Understanding and Controlling the Reactivity of Metal Oxide Nanoparticles

This thesis describes the development and application of a gas aggregation cluster source for the production of metallic nanoparticles (NPs). This high vacuum technique can produce a beam of crystalline particles through magnetron sputtering which may then be manipulated in-flight to further modify the properties of the particles. The particles were then subject to a detailed study of their reactivity as oxidation, in particular, proceeds very differently at the nanoscale compared to the bulk. Creating an understanding of oxidation at the nanoscale is critical to a more widespread application of these particles in industry.
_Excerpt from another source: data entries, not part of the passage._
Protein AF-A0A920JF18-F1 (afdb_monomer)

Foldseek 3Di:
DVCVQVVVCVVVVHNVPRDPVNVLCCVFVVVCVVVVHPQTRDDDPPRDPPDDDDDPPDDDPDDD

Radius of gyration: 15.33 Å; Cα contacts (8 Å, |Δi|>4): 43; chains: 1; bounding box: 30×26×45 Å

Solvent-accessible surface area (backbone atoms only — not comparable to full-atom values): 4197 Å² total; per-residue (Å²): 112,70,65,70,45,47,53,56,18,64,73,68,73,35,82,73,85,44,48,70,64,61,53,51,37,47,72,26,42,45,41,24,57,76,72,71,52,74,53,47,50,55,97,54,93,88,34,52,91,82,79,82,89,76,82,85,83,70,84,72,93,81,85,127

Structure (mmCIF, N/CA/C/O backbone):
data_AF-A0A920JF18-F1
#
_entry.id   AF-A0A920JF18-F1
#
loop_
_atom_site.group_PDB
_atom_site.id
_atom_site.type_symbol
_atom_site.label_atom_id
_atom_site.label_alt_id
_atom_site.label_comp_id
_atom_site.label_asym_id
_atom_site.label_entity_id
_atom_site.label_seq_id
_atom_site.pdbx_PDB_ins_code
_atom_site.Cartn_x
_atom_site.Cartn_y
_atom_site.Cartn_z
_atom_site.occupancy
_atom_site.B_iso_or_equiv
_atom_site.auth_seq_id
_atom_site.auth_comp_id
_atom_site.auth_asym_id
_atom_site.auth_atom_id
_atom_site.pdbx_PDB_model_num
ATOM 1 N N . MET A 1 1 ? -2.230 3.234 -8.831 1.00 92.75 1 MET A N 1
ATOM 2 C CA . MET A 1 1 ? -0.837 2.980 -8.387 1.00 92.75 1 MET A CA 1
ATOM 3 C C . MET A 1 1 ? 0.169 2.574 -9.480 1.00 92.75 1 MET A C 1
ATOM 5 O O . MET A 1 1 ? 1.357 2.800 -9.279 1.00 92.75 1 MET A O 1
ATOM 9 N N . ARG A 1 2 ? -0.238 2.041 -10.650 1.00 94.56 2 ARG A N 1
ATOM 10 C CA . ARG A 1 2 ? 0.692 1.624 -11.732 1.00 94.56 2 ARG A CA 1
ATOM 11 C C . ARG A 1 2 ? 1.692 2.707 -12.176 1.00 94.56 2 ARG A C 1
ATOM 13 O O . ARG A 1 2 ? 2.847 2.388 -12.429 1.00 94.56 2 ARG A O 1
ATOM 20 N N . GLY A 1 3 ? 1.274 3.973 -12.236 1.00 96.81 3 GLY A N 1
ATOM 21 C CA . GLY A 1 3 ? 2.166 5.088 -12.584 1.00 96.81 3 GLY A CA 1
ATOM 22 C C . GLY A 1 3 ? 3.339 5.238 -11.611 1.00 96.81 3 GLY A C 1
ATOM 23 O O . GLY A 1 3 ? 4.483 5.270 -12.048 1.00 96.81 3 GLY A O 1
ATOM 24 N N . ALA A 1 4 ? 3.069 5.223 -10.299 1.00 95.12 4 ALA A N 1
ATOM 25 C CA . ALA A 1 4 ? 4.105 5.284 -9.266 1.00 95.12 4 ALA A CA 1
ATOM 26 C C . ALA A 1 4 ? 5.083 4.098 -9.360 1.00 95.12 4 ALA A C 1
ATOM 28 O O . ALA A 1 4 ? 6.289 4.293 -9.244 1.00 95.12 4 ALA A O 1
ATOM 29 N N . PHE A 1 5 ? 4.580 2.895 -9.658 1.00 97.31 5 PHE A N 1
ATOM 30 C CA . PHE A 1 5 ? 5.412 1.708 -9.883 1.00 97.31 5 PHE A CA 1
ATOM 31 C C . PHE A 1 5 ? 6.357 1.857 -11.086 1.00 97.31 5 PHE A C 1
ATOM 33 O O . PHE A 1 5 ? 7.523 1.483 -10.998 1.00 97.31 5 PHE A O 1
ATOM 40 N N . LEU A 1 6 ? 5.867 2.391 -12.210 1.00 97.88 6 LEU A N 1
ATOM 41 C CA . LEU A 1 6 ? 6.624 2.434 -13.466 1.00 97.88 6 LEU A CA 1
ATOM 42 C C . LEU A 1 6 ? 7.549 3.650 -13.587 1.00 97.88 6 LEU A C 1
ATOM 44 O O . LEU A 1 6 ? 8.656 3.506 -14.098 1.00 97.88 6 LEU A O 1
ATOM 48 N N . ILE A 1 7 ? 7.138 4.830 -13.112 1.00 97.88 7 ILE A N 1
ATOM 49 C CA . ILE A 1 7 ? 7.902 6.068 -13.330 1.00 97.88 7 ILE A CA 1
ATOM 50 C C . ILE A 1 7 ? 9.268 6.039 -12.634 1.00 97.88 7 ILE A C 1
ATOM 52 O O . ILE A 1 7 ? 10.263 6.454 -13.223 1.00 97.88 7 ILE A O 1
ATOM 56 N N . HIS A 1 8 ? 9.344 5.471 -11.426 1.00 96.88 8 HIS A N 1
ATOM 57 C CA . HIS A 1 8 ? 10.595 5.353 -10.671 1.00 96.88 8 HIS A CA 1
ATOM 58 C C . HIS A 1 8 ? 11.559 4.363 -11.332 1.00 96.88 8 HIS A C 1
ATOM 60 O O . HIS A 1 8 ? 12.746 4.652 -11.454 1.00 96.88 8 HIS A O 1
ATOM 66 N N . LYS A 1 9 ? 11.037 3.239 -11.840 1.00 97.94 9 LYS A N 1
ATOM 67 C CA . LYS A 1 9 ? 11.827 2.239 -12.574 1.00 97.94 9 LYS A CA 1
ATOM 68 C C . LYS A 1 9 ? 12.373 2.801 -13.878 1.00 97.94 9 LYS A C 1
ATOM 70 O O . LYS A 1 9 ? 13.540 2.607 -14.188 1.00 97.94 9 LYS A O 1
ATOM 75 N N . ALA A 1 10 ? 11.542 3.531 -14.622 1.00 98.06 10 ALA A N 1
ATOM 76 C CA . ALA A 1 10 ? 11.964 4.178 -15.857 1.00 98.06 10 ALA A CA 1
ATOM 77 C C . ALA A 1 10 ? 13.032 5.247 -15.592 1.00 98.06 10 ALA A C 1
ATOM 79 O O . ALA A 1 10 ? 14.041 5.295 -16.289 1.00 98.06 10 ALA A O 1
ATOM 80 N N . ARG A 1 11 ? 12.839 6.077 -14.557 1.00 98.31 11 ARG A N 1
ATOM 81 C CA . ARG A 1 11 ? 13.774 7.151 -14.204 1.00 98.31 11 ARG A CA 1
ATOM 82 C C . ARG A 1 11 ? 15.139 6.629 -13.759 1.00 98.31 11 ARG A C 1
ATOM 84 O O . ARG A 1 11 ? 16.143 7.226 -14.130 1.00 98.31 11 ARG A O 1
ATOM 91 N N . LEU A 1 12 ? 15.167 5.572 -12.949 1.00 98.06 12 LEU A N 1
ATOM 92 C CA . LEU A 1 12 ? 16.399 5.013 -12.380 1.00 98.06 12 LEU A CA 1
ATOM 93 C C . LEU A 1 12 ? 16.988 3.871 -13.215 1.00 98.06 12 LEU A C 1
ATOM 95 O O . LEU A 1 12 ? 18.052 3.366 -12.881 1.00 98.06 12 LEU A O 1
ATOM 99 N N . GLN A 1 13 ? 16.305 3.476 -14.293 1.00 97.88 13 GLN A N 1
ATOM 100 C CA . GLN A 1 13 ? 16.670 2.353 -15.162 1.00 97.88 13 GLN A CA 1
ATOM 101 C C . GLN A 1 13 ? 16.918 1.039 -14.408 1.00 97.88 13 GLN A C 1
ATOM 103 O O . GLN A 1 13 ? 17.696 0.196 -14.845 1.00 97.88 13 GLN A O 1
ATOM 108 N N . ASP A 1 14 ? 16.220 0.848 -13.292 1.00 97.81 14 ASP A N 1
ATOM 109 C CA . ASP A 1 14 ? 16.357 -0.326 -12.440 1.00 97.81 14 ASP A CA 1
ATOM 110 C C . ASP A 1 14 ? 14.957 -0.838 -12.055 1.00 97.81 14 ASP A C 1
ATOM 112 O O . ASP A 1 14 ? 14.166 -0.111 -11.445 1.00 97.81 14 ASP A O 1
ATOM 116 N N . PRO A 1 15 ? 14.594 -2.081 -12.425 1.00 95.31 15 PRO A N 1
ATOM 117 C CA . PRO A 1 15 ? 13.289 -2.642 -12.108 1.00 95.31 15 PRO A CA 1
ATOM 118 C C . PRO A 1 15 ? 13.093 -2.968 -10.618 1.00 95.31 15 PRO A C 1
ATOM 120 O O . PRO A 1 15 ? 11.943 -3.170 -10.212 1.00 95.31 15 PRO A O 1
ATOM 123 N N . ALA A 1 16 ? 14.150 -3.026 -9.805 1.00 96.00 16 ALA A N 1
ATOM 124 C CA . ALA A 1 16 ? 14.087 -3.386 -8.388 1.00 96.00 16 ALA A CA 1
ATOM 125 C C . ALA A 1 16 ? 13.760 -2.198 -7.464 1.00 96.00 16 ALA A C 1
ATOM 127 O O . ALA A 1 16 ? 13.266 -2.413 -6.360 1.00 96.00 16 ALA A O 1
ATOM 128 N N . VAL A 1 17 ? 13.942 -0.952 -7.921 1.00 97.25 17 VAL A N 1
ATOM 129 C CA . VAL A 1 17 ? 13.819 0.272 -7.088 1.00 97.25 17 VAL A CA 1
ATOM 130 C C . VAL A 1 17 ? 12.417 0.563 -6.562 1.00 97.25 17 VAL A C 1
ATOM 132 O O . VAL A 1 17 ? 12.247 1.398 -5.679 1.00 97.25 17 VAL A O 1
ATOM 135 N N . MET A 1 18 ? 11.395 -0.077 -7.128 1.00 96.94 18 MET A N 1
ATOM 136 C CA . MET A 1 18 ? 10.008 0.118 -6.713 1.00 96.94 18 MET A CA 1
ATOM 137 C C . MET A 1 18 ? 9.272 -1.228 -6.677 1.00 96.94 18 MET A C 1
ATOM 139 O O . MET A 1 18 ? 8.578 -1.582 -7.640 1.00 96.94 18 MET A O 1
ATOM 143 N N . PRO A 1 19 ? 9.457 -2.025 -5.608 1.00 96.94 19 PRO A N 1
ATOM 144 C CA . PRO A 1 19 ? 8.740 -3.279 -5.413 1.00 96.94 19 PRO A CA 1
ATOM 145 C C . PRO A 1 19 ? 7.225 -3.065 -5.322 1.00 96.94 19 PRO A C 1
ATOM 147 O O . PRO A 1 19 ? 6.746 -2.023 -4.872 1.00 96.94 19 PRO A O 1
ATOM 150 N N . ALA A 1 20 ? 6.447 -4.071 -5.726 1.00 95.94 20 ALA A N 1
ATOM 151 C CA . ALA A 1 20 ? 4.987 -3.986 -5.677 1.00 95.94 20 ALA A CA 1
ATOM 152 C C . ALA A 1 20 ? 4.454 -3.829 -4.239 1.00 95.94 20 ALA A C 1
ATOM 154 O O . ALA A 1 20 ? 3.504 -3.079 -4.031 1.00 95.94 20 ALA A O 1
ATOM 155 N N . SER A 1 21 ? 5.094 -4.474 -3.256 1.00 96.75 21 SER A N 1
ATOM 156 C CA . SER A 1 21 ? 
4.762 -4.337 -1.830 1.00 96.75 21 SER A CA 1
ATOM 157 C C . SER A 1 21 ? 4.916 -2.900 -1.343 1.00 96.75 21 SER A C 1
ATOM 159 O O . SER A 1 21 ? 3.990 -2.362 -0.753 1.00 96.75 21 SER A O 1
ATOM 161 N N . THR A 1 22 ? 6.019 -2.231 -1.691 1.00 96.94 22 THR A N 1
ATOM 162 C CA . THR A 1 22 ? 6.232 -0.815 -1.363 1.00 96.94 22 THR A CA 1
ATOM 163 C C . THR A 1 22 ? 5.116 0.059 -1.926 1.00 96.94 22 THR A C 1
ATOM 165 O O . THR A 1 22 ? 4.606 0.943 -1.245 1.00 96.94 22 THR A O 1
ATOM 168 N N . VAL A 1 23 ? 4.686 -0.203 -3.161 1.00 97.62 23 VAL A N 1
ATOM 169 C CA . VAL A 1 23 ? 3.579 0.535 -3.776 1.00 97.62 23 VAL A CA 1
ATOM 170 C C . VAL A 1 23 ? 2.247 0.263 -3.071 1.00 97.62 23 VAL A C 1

After an introduction, the theory of solid state diffusion and oxidation is discussed. Particular attention is paid to the shortfalls of the bulk theories of oxidation at the nanoscale as well as highlighting the work to bridge the gap between the two length scales. Chapter 3 focuses on the experimental techniques used throughout this project to investigate the oxidation of the metal NPs. Chapter 4 describes in detail the gas aggreggation cluster source, starting with the theory of particle growth and beam production, then providing a comparison to other popular methods of growing NPs, before finally describing the work that took place to develop the cluster source at York. Chapters 5, 6, and 7 then present the results of targeted studies into the oxidation of Fe NPs. Fe is particularly relevant due its magnetic properties and high reactivity. Chapter 5 shows the work of in-situ environmental transmission electron microscopy experiments that allowed the determination of the diffusion coefficient of Fe in Fe oxide for the first time. Chapter 6 shows the results of in-situ spectroscopic measurements investigating the different types of oxide that form, with Chapter 7 showing the work that was undertaken to attempt to control/inhibit the oxidation process through coating with a secondary material.